The first half of the plays two-plus hours is spent establishing the family dynamic in the Pedigrew household and the culture in which they live circa 1843. Having been caught helping a fugitive slave, they have spent the last two years under the thumb of the local sheriff, with their movements severely limited – shopping allowed only every three months, all doors of their home and barn must remain open, no swimming in the local creek even on the hottest day, and Addison’s cobbler business requires him to go door to door rather than working out of his home. The two years of severely curtailed freedom is almost over, and Addison has big plans.

As played by David Everett Moore, Addison is an energetic dreamer, a hard worker and a planner. His vision of the American dream is having a successful business and being respected by his customers, which, if all goes well, will include the sheriff and Kentucky’s big-footed governor. The only thing threatening his plans is his brother Frank (an intense and powerful Lance Gardner), whose idea of freedom involves actual freedom: doing what he wants, helping whom he wants, loving whom he wants and not sucking up to the white man or succeeding on their terms instead of his own. Aunt Dorcas (Dawn L. Troupe) provides some stability to the yin and the yang of Addison and Frank, although her heart seems to reside in a place of service, of providing safe haven to the runaway slaves.

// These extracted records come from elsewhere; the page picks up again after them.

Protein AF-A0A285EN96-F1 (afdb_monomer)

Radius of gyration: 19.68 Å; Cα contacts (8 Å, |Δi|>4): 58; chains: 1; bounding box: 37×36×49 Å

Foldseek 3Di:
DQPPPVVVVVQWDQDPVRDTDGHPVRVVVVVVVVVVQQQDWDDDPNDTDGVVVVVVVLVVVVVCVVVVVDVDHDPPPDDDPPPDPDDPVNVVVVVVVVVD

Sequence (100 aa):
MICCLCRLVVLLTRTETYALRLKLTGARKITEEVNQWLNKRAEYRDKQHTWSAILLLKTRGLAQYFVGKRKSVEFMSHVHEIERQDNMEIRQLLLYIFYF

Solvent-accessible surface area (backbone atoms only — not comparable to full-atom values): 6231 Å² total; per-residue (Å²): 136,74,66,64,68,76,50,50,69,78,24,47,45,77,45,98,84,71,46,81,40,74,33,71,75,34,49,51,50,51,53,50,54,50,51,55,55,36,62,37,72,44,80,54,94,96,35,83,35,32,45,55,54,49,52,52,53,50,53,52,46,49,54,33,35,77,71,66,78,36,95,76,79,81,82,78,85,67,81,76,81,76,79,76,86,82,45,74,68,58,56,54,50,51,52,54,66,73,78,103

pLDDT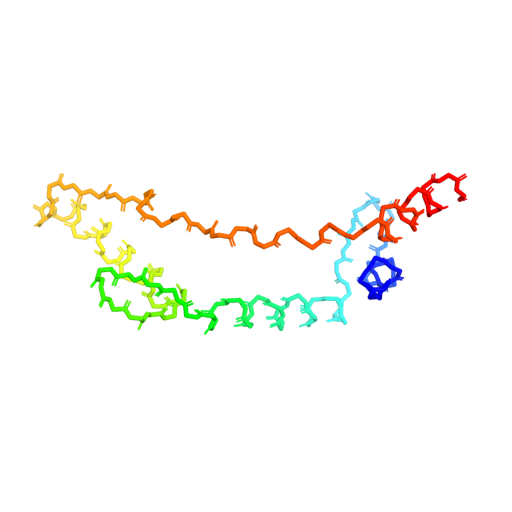: mean 72.97, std 15.93, range [29.97, 91.31]

Organism: NCBI:txid51203

Structure (mmCIF, N/CA/C/O backbone):
data_AF-A0A285EN96-F1
#
_entry.id   AF-A0A285EN96-F1
#
loop_
_atom_site.group_PDB
_atom_site.id
_atom_site.type_symbol
_atom_site.label_atom_id
_atom_site.label_alt_id
_atom_site.label_comp_id
_atom_site.label_asym_id
_atom_site.label_entity_id
_atom_site.label_seq_id
_atom_site.pdbx_PDB_ins_code
_atom_site.Cartn_x
_atom_site.Cartn_y
_atom_site.Cartn_z
_atom_site.occupancy
_atom_site.B_iso_or_equiv
_atom_site.auth_seq_id
_atom_site.auth_comp_id
_atom_site.auth_asym_id
_atom_site.auth_atom_id
_atom_site.pdbx_PDB_model_num
ATOM 1 N N . MET A 1 1 ? 14.332 15.040 -14.578 1.00 40.19 1 MET A N 1
ATOM 2 C CA . MET A 1 1 ? 13.851 13.759 -13.995 1.00 40.19 1 MET A CA 1
ATOM 3 C C . MET A 1 1 ? 13.205 12.858 -15.065 1.00 40.19 1 MET A C 1
ATOM 5 O O . MET A 1 1 ? 12.143 12.290 -14.873 1.00 40.19 1 MET A O 1
ATOM 9 N N . ILE A 1 2 ? 13.892 12.688 -16.201 1.00 29.97 2 ILE A N 1
ATOM 10 C CA . ILE A 1 2 ? 13.439 11.994 -17.430 1.00 29.97 2 ILE A CA 1
ATOM 11 C C . ILE A 1 2 ? 13.541 10.452 -17.316 1.00 29.97 2 ILE A C 1
ATOM 13 O O . ILE A 1 2 ? 13.211 9.691 -18.222 1.00 29.97 2 ILE A O 1
ATOM 17 N N . CYS A 1 3 ? 14.000 9.950 -16.169 1.00 33.31 3 CYS A N 1
ATOM 18 C CA . CYS A 1 3 ? 14.521 8.591 -16.059 1.00 33.31 3 CYS A CA 1
ATOM 19 C C . CYS A 1 3 ? 13.457 7.484 -15.921 1.00 33.31 3 CYS A C 1
ATOM 21 O O . CYS A 1 3 ? 13.809 6.316 -16.073 1.00 33.31 3 CYS A O 1
ATOM 23 N N . CYS A 1 4 ? 12.183 7.800 -15.653 1.00 40.12 4 CYS A N 1
ATOM 24 C CA . CYS A 1 4 ? 11.163 6.764 -15.433 1.00 40.12 4 CYS A CA 1
ATOM 25 C C . CYS A 1 4 ? 10.576 6.193 -16.732 1.00 40.12 4 CYS A C 1
ATOM 27 O O . CYS A 1 4 ? 10.500 4.973 -16.864 1.00 40.12 4 CYS A O 1
ATOM 29 N N . LEU A 1 5 ? 10.238 7.030 -17.722 1.00 38.25 5 LEU A N 1
ATOM 30 C CA . LEU A 1 5 ? 9.631 6.549 -18.972 1.00 38.25 5 LEU A CA 1
ATOM 31 C C . LEU A 1 5 ? 10.643 5.884 -19.920 1.00 38.25 5 LEU A C 1
ATOM 33 O O . LEU A 1 5 ? 10.378 4.780 -20.393 1.00 38.25 5 LEU A O 1
ATOM 37 N N . CYS A 1 6 ? 11.842 6.450 -20.111 1.00 37.12 6 CYS A N 1
ATOM 38 C CA . CYS A 1 6 ? 12.860 5.823 -20.973 1.00 37.12 6 CYS A CA 1
ATOM 39 C C . CYS A 1 6 ? 13.413 4.499 -20.408 1.00 37.12 6 CYS A C 1
ATOM 41 O O . CYS A 1 6 ? 13.887 3.655 -21.165 1.00 37.12 6 CYS A O 1
ATOM 43 N N . ARG A 1 7 ? 13.335 4.265 -19.086 1.00 41.53 7 ARG A N 1
ATOM 44 C CA . ARG A 1 7 ? 13.724 2.973 -18.488 1.00 41.53 7 ARG A CA 1
ATOM 45 C C . ARG A 1 7 ? 12.618 1.923 -18.532 1.00 41.53 7 ARG A C 1
ATOM 47 O O . ARG A 1 7 ? 12.952 0.748 -18.408 1.00 41.53 7 ARG A O 1
ATOM 54 N N . LEU A 1 8 ? 11.348 2.294 -18.705 1.00 45.12 8 LEU A N 1
ATOM 55 C CA . LEU A 1 8 ? 10.230 1.344 -18.654 1.00 45.12 8 LEU A CA 1
ATOM 56 C C . LEU A 1 8 ? 10.247 0.351 -19.828 1.00 45.12 8 LEU A C 1
ATOM 58 O O . LEU A 1 8 ? 9.961 -0.829 -19.637 1.00 45.12 8 LEU A O 1
ATOM 62 N N . VAL A 1 9 ? 10.672 0.797 -21.016 1.00 49.56 9 VAL A N 1
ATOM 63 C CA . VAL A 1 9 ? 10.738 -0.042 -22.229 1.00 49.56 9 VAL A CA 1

Playwright Adkins throws in an under-baked love triangle with Clarissa (Dezi Solèy), a free woman of color who is supposed to marry Addison but is actually in love with Frank. There’s another sort-of love story between Dorcas and Bracken (Cassidy Brown), one of the sheriff’s henchman, but throwing an interracial attraction at us (born in their shared childhoods) late in the play robs the story and characters of depth. If we had known about their back story earlier, perhaps Bracken wouldn’t come across as simply the representative of authoritarian white power, the henchman of the sheriff, whom we never meet.

There is a huge surprise in Act 2, one that makes the audience gasp, and it’s only then that Safe House really catches dramatic fire. Even the fiery performance of Jamella Crossas runaway slave Roxie can’t quite raise the dramatic level the play seems to be aiming for, but that plot twist really does because it cuts right to the heart of the conflict in how brothers Addison and Frank view what it means to be free.

Having appeared frequently on the Aurora stage (among many other local stages) as an actor, L. Peter Callender sits in the director’s chair for Safe House, and perhaps the most surprising thing about his direction is that he has failed to create a show that benefits from the Aurora’s incredible intimacy. The performances, while strong, are not as finely tuned or detailed as they might be, and certain moments – as when one character spits in another’s face – feel major but barely register.

Safe House ends up feeling like a powerful play that hasn’t found its power.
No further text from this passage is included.